> _INSTRUCTIONS TO FOLLOW_
Look below for the line containing "ATOM 189 O O"; from there, print each line exactly up to and including the line containing "ATOM 195 C C", and stop.
■ ■ ■
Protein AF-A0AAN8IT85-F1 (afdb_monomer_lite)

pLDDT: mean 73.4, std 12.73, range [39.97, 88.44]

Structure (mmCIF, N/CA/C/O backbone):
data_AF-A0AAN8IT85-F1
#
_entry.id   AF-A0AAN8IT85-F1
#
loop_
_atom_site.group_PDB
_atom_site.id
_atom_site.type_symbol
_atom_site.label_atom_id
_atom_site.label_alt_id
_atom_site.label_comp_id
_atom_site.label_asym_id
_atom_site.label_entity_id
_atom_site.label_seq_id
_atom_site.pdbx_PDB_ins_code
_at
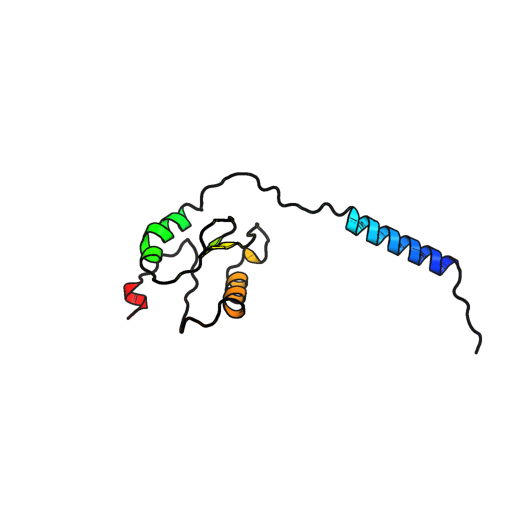om_site.Cartn_x
_atom_site.Cartn_y
_atom_site.Cartn_z
_atom_site.occupancy
_atom_site.B_iso_or_equiv
_atom_site.auth_seq_id
_atom_site.auth_comp_id
_atom_site.auth_asym_id
_atom_site.auth_atom_id
_atom_site.pdbx_PDB_model_num
ATOM 1 N N . TRP A 1 1 ? -30.778 -6.645 59.593 1.00 44.75 1 TRP A N 1
ATOM 2 C CA . TRP A 1 1 ? -30.157 -5.960 58.446 1.00 44.75 1 TRP A CA 1
ATOM 3 C C . TRP A 1 1 ? -29.671 -4.587 58.898 1.00 44.75 1 TRP A C 1
ATOM 5 O O . TRP A 1 1 ? -30.450 -3.645 58.932 1.00 44.75 1 TRP A O 1
ATOM 15 N N . ARG A 1 2 ? -28.426 -4.485 59.390 1.00 42.56 2 ARG A N 1
ATOM 16 C CA . ARG A 1 2 ? -27.849 -3.202 59.832 1.00 42.56 2 ARG A CA 1
ATOM 17 C C . ARG A 1 2 ? -27.244 -2.499 58.617 1.00 42.56 2 ARG A C 1
ATOM 19 O O . ARG A 1 2 ? -26.276 -2.987 58.050 1.00 42.56 2 ARG A O 1
ATOM 26 N N . SER A 1 3 ? -27.834 -1.369 58.239 1.00 52.84 3 SER A N 1
ATOM 27 C CA . SER A 1 3 ? -27.331 -0.464 57.206 1.00 52.84 3 SER A CA 1
ATOM 28 C C . SER A 1 3 ? -26.004 0.150 57.663 1.00 52.84 3 SER A C 1
ATOM 30 O O . SER A 1 3 ? -25.994 1.074 58.478 1.00 52.84 3 SER A O 1
ATOM 32 N N . GLN A 1 4 ? -24.879 -0.368 57.166 1.00 60.47 4 GLN A N 1
ATOM 33 C CA . GLN A 1 4 ? -23.575 0.279 57.309 1.00 60.47 4 GLN A CA 1
ATOM 34 C C . GLN A 1 4 ? -23.572 1.543 56.446 1.00 60.47 4 GLN A C 1
ATOM 36 O O . GLN A 1 4 ? -23.584 1.477 55.221 1.00 60.47 4 GLN A O 1
ATOM 41 N N . LYS A 1 5 ? -23.606 2.711 57.094 1.00 63.94 5 LYS A N 1
ATOM 42 C CA . LYS A 1 5 ? -23.382 3.988 56.414 1.00 63.94 5 LYS A CA 1
ATOM 43 C C . LYS A 1 5 ? -21.908 4.038 55.984 1.00 63.94 5 LYS A C 1
ATOM 45 O O . LYS A 1 5 ? -21.051 3.769 56.830 1.00 63.94 5 LYS A O 1
ATOM 50 N N . PRO A 1 6 ? -21.599 4.355 54.716 1.00 58.31 6 PRO A N 1
ATOM 51 C CA . PRO A 1 6 ? -20.219 4.462 54.266 1.00 58.31 6 PRO A CA 1
ATOM 52 C C . PRO A 1 6 ? -19.514 5.565 55.059 1.00 58.31 6 PRO A C 1
ATOM 54 O O . PRO A 1 6 ? -20.064 6.647 55.277 1.00 58.31 6 PRO A O 1
ATOM 57 N N . SER A 1 7 ? -18.311 5.263 55.543 1.00 65.88 7 SER A N 1
ATOM 58 C CA . SER A 1 7 ? -17.513 6.209 56.310 1.00 65.88 7 SER A CA 1
ATOM 59 C C . SER A 1 7 ? -17.137 7.409 55.426 1.00 65.88 7 SER A C 1
ATOM 61 O O . SER A 1 7 ? -16.788 7.230 54.255 1.00 65.88 7 SER A O 1
ATOM 63 N N . PRO A 1 8 ? -17.165 8.644 55.959 1.00 64.56 8 PRO A N 1
ATOM 64 C CA . PRO A 1 8 ? -16.852 9.855 55.190 1.00 64.56 8 PRO A CA 1
ATOM 65 C C . PRO A 1 8 ? -15.423 9.843 54.619 1.00 64.56 8 PRO A C 1
ATOM 67 O O . PRO A 1 8 ? -15.152 10.455 53.589 1.00 64.56 8 PRO A O 1
ATOM 70 N N . LEU A 1 9 ? -14.527 9.068 55.237 1.00 66.94 9 LEU A N 1
ATOM 71 C CA . LEU A 1 9 ? -13.167 8.819 54.760 1.00 66.94 9 LEU A CA 1
ATOM 72 C C . LEU A 1 9 ? -13.137 8.089 53.410 1.00 66.94 9 LEU A C 1
ATOM 74 O O . LEU A 1 9 ? -12.312 8.418 52.563 1.00 66.94 9 LEU A O 1
ATOM 78 N N . SER A 1 10 ? -14.061 7.153 53.167 1.00 68.06 10 SER A N 1
ATOM 79 C CA . SER A 1 10 ? -14.122 6.426 51.894 1.00 68.06 10 SER A CA 1
ATOM 80 C C . SER A 1 10 ? -14.516 7.339 50.730 1.00 68.06 10 SER A C 1
ATOM 82 O O . SER A 1 10 ? -14.012 7.164 49.623 1.00 68.06 10 SER A O 1
ATOM 84 N N . GLY A 1 11 ? -15.383 8.328 50.973 1.00 71.62 11 GLY A N 1
ATOM 85 C CA . GLY A 1 11 ? -15.764 9.322 49.966 1.00 71.62 11 GLY A CA 1
ATOM 86 C C . GLY A 1 11 ? -14.624 10.287 49.634 1.00 71.62 11 GLY A C 1
ATOM 87 O O . GLY A 1 11 ? -14.396 10.596 48.465 1.00 71.62 11 GLY A O 1
ATOM 88 N N . ALA A 1 12 ? -13.858 10.706 50.646 1.00 76.44 12 ALA A N 1
ATOM 89 C CA . ALA A 1 12 ? -12.713 11.597 50.466 1.00 76.44 12 ALA A CA 1
ATOM 90 C C . ALA A 1 12 ? -11.587 10.950 49.638 1.00 76.44 12 ALA A C 1
ATOM 92 O O . ALA A 1 12 ? -11.032 11.591 48.744 1.00 76.44 12 ALA A O 1
ATOM 93 N N . VAL A 1 13 ? -11.289 9.668 49.881 1.00 80.56 13 VAL A N 1
ATOM 94 C CA . VAL A 1 13 ? -10.288 8.920 49.099 1.00 80.56 13 VAL A CA 1
ATOM 95 C C . VAL A 1 13 ? -10.722 8.797 47.639 1.00 80.56 13 VAL A C 1
ATOM 97 O O . VAL A 1 13 ? -9.923 9.036 46.736 1.00 80.56 13 VAL A O 1
ATOM 100 N N . LEU A 1 14 ? -11.998 8.493 47.393 1.00 79.19 14 LEU A N 1
ATOM 101 C CA . LEU A 1 14 ? -12.526 8.342 46.038 1.00 79.19 14 LEU A CA 1
ATOM 102 C C . LEU A 1 14 ? -12.493 9.672 45.268 1.00 79.19 14 LEU A C 1
ATOM 104 O O . LEU A 1 14 ? -12.100 9.698 44.103 1.00 79.19 14 LEU A O 1
ATOM 108 N N . GLY A 1 15 ? -12.799 10.787 45.942 1.00 81.50 15 GLY A N 1
ATOM 109 C CA . GLY A 1 15 ? -12.661 12.133 45.382 1.00 81.50 15 GLY A CA 1
ATOM 110 C C . GLY A 1 15 ? -11.215 12.492 45.023 1.00 81.50 15 GLY A C 1
ATOM 111 O O . GLY A 1 15 ? -10.963 13.002 43.932 1.00 81.50 15 GLY A O 1
ATOM 112 N N . LEU A 1 16 ? -10.250 12.169 45.890 1.00 83.50 16 LEU A N 1
ATOM 113 C CA . LEU A 1 16 ? -8.825 12.405 45.620 1.00 83.50 16 LEU A CA 1
ATOM 114 C C . LEU A 1 16 ? -8.316 11.590 44.427 1.00 83.50 16 LEU A C 1
ATOM 116 O O . LEU A 1 16 ? -7.602 12.131 43.582 1.00 83.50 16 LEU A O 1
ATOM 120 N N . VAL A 1 17 ? -8.717 10.320 44.314 1.00 84.25 17 VAL A N 1
ATOM 121 C CA . VAL A 1 17 ? -8.366 9.470 43.164 1.00 84.25 17 VAL A CA 1
ATOM 122 C C . VAL A 1 17 ? -8.965 10.028 41.870 1.00 84.25 17 VAL A C 1
ATOM 124 O O . VAL A 1 17 ? -8.288 10.068 40.839 1.00 84.25 17 VAL A O 1
ATOM 127 N N . LEU A 1 18 ? -10.204 10.522 41.912 1.00 84.62 18 LEU A N 1
ATOM 128 C CA . LEU A 1 18 ? -10.867 11.102 40.743 1.00 84.62 18 LEU A CA 1
ATOM 129 C C . LEU A 1 18 ? -10.174 12.393 40.276 1.00 84.62 18 LEU A C 1
ATOM 131 O O . LEU A 1 18 ? -9.916 12.574 39.088 1.00 84.62 18 LEU A O 1
ATOM 135 N N . ILE A 1 19 ? -9.794 13.265 41.212 1.00 86.44 19 ILE A N 1
ATOM 136 C CA . ILE A 1 19 ? -9.043 14.491 40.905 1.00 86.44 19 ILE A CA 1
ATOM 137 C C . ILE A 1 19 ? -7.656 14.145 40.356 1.00 86.44 19 ILE A C 1
ATOM 139 O O . ILE A 1 19 ? -7.201 14.765 39.393 1.00 86.44 19 ILE A O 1
ATOM 143 N N . HIS A 1 20 ? -6.982 13.148 40.931 1.00 81.81 20 HIS A N 1
ATOM 144 C CA . HIS A 1 20 ? -5.651 12.750 40.484 1.00 81.81 20 HIS A CA 1
ATOM 145 C C . HIS A 1 20 ? -5.676 12.135 39.077 1.00 81.81 20 HIS A C 1
ATOM 147 O O . HIS A 1 20 ? -4.798 12.431 38.264 1.00 81.81 20 HIS A O 1
ATOM 153 N N . THR A 1 21 ? -6.681 11.318 38.760 1.00 80.12 21 THR A N 1
ATOM 154 C CA . THR A 1 21 ? -6.854 10.742 37.416 1.00 80.12 21 THR A CA 1
ATOM 155 C C . THR A 1 21 ? -7.196 11.818 36.388 1.00 80.12 21 THR A C 1
ATOM 157 O O . THR A 1 21 ? -6.533 11.891 35.355 1.00 80.12 21 THR A O 1
ATOM 160 N N . LEU A 1 22 ? -8.120 12.734 36.698 1.00 80.62 22 LEU A N 1
ATOM 161 C CA . LEU A 1 22 ? -8.429 13.894 35.849 1.00 80.62 22 LEU A CA 1
ATOM 162 C C . LEU A 1 22 ? -7.204 14.778 35.606 1.00 80.62 22 LEU A C 1
ATOM 164 O O . LEU A 1 22 ? -6.919 15.141 34.465 1.00 80.62 22 LEU A O 1
ATOM 168 N N . ARG A 1 23 ? -6.437 15.086 36.659 1.00 78.19 23 ARG A N 1
ATOM 169 C CA . ARG A 1 23 ? -5.204 15.869 36.536 1.00 78.19 23 ARG A CA 1
ATOM 170 C C . ARG A 1 23 ? -4.160 15.138 35.700 1.00 78.19 23 ARG A C 1
ATOM 172 O O . ARG A 1 23 ? -3.482 15.792 34.918 1.00 78.19 23 ARG A O 1
ATOM 179 N N . SER A 1 24 ? -4.048 13.816 35.819 1.00 72.75 24 SER A N 1
ATOM 180 C CA . SER A 1 24 ? -3.126 13.019 35.003 1.00 72.75 24 SER A CA 1
ATOM 181 C C . SER A 1 24 ? -3.539 12.974 33.533 1.00 72.75 24 SER A C 1
ATOM 183 O O . SER A 1 24 ? -2.664 12.946 32.677 1.00 72.75 24 SER A O 1
ATOM 185 N N . ILE A 1 25 ? -4.839 13.006 33.229 1.00 69.94 25 ILE A N 1
ATOM 186 C CA . ILE A 1 25 ? -5.348 13.080 31.852 1.00 69.94 25 ILE A CA 1
ATOM 18
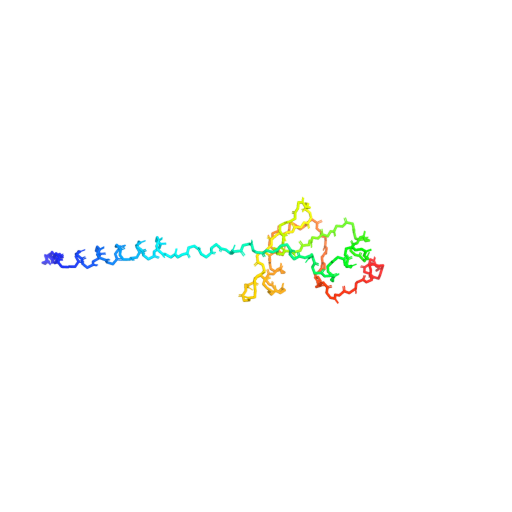7 C C . ILE A 1 25 ? -5.114 14.480 31.269 1.00 69.94 25 ILE A C 1
ATOM 189 O O . ILE A 1 25 ? -4.649 14.593 30.141 1.00 69.94 25 ILE A O 1
ATOM 193 N N . LEU A 1 26 ? -5.377 15.545 32.039 1.00 70.19 26 LEU A N 1
ATOM 194 C CA . LEU A 1 26 ? -5.137 16.926 31.594 1.00 70.19 26 LEU A CA 1
ATOM 195 C C . LEU A 1 26 ? -3.648 17.278 31.481 1.00 70.19 26 LEU A C 1
ATOM 197 O O . LEU A 1 26 ? -3.272 18.086 30.640 1.00 70.19 26 LEU A O 1
ATOM 201 N N . SER A 1 27 ? -2.818 16.718 32.362 1.00 65.06 27 SER A N 1
ATOM 202 C CA . SER A 1 27 ? -1.377 16.998 32.422 1.00 65.06 27 SER A CA 1
ATOM 203 C C . SER A 1 27 ? -0.556 15.993 31.626 1.00 65.06 27 SER A C 1
ATOM 205 O O . SER A 1 27 ? 0.661 16.152 31.548 1.00 65.06 27 SER A O 1
ATOM 207 N N . ALA A 1 28 ? -1.187 14.961 31.051 1.00 55.72 28 ALA A N 1
ATOM 208 C CA . ALA A 1 28 ? -0.534 14.138 30.054 1.00 55.72 28 ALA A CA 1
ATOM 209 C C . ALA A 1 28 ? -0.152 15.082 28.910 1.00 55.72 28 ALA A C 1
ATOM 211 O O . ALA A 1 28 ? -1.047 15.661 28.285 1.00 55.72 28 ALA A O 1
ATOM 212 N N . PRO A 1 29 ? 1.149 15.302 28.650 1.00 52.81 29 PRO A N 1
ATOM 213 C CA . PRO A 1 29 ? 1.538 16.074 27.495 1.00 52.81 29 PRO A CA 1
ATOM 214 C C . PRO A 1 29 ? 0.945 15.330 26.311 1.00 52.81 29 PRO A C 1
ATOM 216 O O . PRO A 1 29 ? 1.274 14.165 26.072 1.00 52.81 29 PRO A O 1
ATOM 219 N N . VAL A 1 30 ? 0.026 15.983 25.600 1.00 55.81 30 VAL A N 1
ATOM 220 C CA . VAL A 1 30 ? -0.332 15.550 24.261 1.00 55.81 30 VAL A CA 1
ATOM 221 C C . VAL A 1 30 ? 1.007 15.501 23.550 1.00 55.81 30 VAL A C 1
ATOM 223 O O . VAL A 1 30 ? 1.617 16.542 23.299 1.00 55.81 30 VAL A O 1
ATOM 226 N N . LEU A 1 31 ? 1.516 14.288 23.332 1.00 50.16 31 LEU A N 1
ATOM 227 C CA . LEU A 1 31 ? 2.651 14.012 22.473 1.00 50.16 31 LEU A CA 1
ATOM 228 C C . LEU A 1 31 ? 2.181 14.382 21.068 1.00 50.16 31 LEU A C 1
ATOM 230 O O . LEU A 1 31 ? 1.867 13.523 20.254 1.00 50.16 31 LEU A O 1
ATOM 234 N N . LEU A 1 32 ? 2.040 15.684 20.823 1.00 50.88 32 LEU A N 1
ATOM 235 C CA . LEU A 1 32 ? 1.920 16.271 19.512 1.00 50.88 32 LEU A CA 1
ATOM 236 C C . LEU A 1 32 ? 3.207 15.837 18.823 1.00 50.88 32 LEU A C 1
ATOM 238 O O . LEU A 1 32 ? 4.285 16.275 19.243 1.00 50.88 32 LEU A O 1
ATOM 242 N N . PRO A 1 33 ? 3.144 14.928 17.835 1.00 45.62 33 PRO A N 1
ATOM 243 C CA . PRO A 1 33 ? 4.332 14.578 17.094 1.00 45.62 33 PRO A CA 1
ATOM 244 C C . PRO A 1 33 ? 4.836 15.880 16.486 1.00 45.62 33 PRO A C 1
ATOM 246 O O . PRO A 1 33 ? 4.151 16.532 15.700 1.00 45.62 33 PRO A O 1
ATOM 249 N N . ARG A 1 34 ? 6.017 16.299 16.936 1.00 39.97 34 ARG A N 1
ATOM 250 C CA . ARG A 1 34 ? 6.733 17.459 16.430 1.00 39.97 34 ARG A CA 1
ATOM 251 C C . ARG A 1 34 ? 6.948 17.214 14.939 1.00 39.97 34 ARG A C 1
ATOM 253 O O . ARG A 1 34 ? 7.842 16.455 14.572 1.00 39.97 34 ARG A O 1
ATOM 260 N N . ILE A 1 35 ? 6.113 17.817 14.090 1.00 45.19 35 ILE A N 1
ATOM 261 C CA . ILE A 1 35 ? 6.263 17.788 12.631 1.00 45.19 35 ILE A CA 1
ATOM 262 C C . ILE A 1 35 ? 7.490 18.644 12.321 1.00 45.19 35 ILE A C 1
ATOM 264 O O . ILE A 1 35 ? 7.407 19.842 12.071 1.00 45.19 35 ILE A O 1
ATOM 268 N N . SER A 1 36 ? 8.655 18.021 12.447 1.00 40.06 36 SER A N 1
ATOM 269 C CA . SER A 1 36 ? 9.933 18.589 12.057 1.00 40.06 36 SER A CA 1
ATOM 270 C C . SER A 1 36 ? 10.287 18.008 10.704 1.00 40.06 36 SER A C 1
ATOM 272 O O . SER A 1 36 ? 10.283 16.792 10.535 1.00 40.06 36 SER A O 1
ATOM 274 N N . SER A 1 37 ? 10.692 18.900 9.809 1.00 41.50 37 SER A N 1
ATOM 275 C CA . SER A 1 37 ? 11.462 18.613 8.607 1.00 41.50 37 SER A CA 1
■ ■ ■
> _SOLUTION FOR THIS TASK_
ATOM 189 O O . ILE A 1 25 ? -4.649 14.593 30.141 1.00 69.94 25 ILE A O 1
ATOM 193 N N . LEU A 1 26 ? -5.377 15.545 32.039 1.00 70.19 26 LEU A N 1
ATOM 194 C CA . LEU A 1 26 ? -5.137 16.926 31.594 1.00 70.19 26 LEU A CA 1
ATOM 195 C C . LEU A 1 26 ? -3.648 17.278 31.481 1.00 70.19 26 LEU A C 1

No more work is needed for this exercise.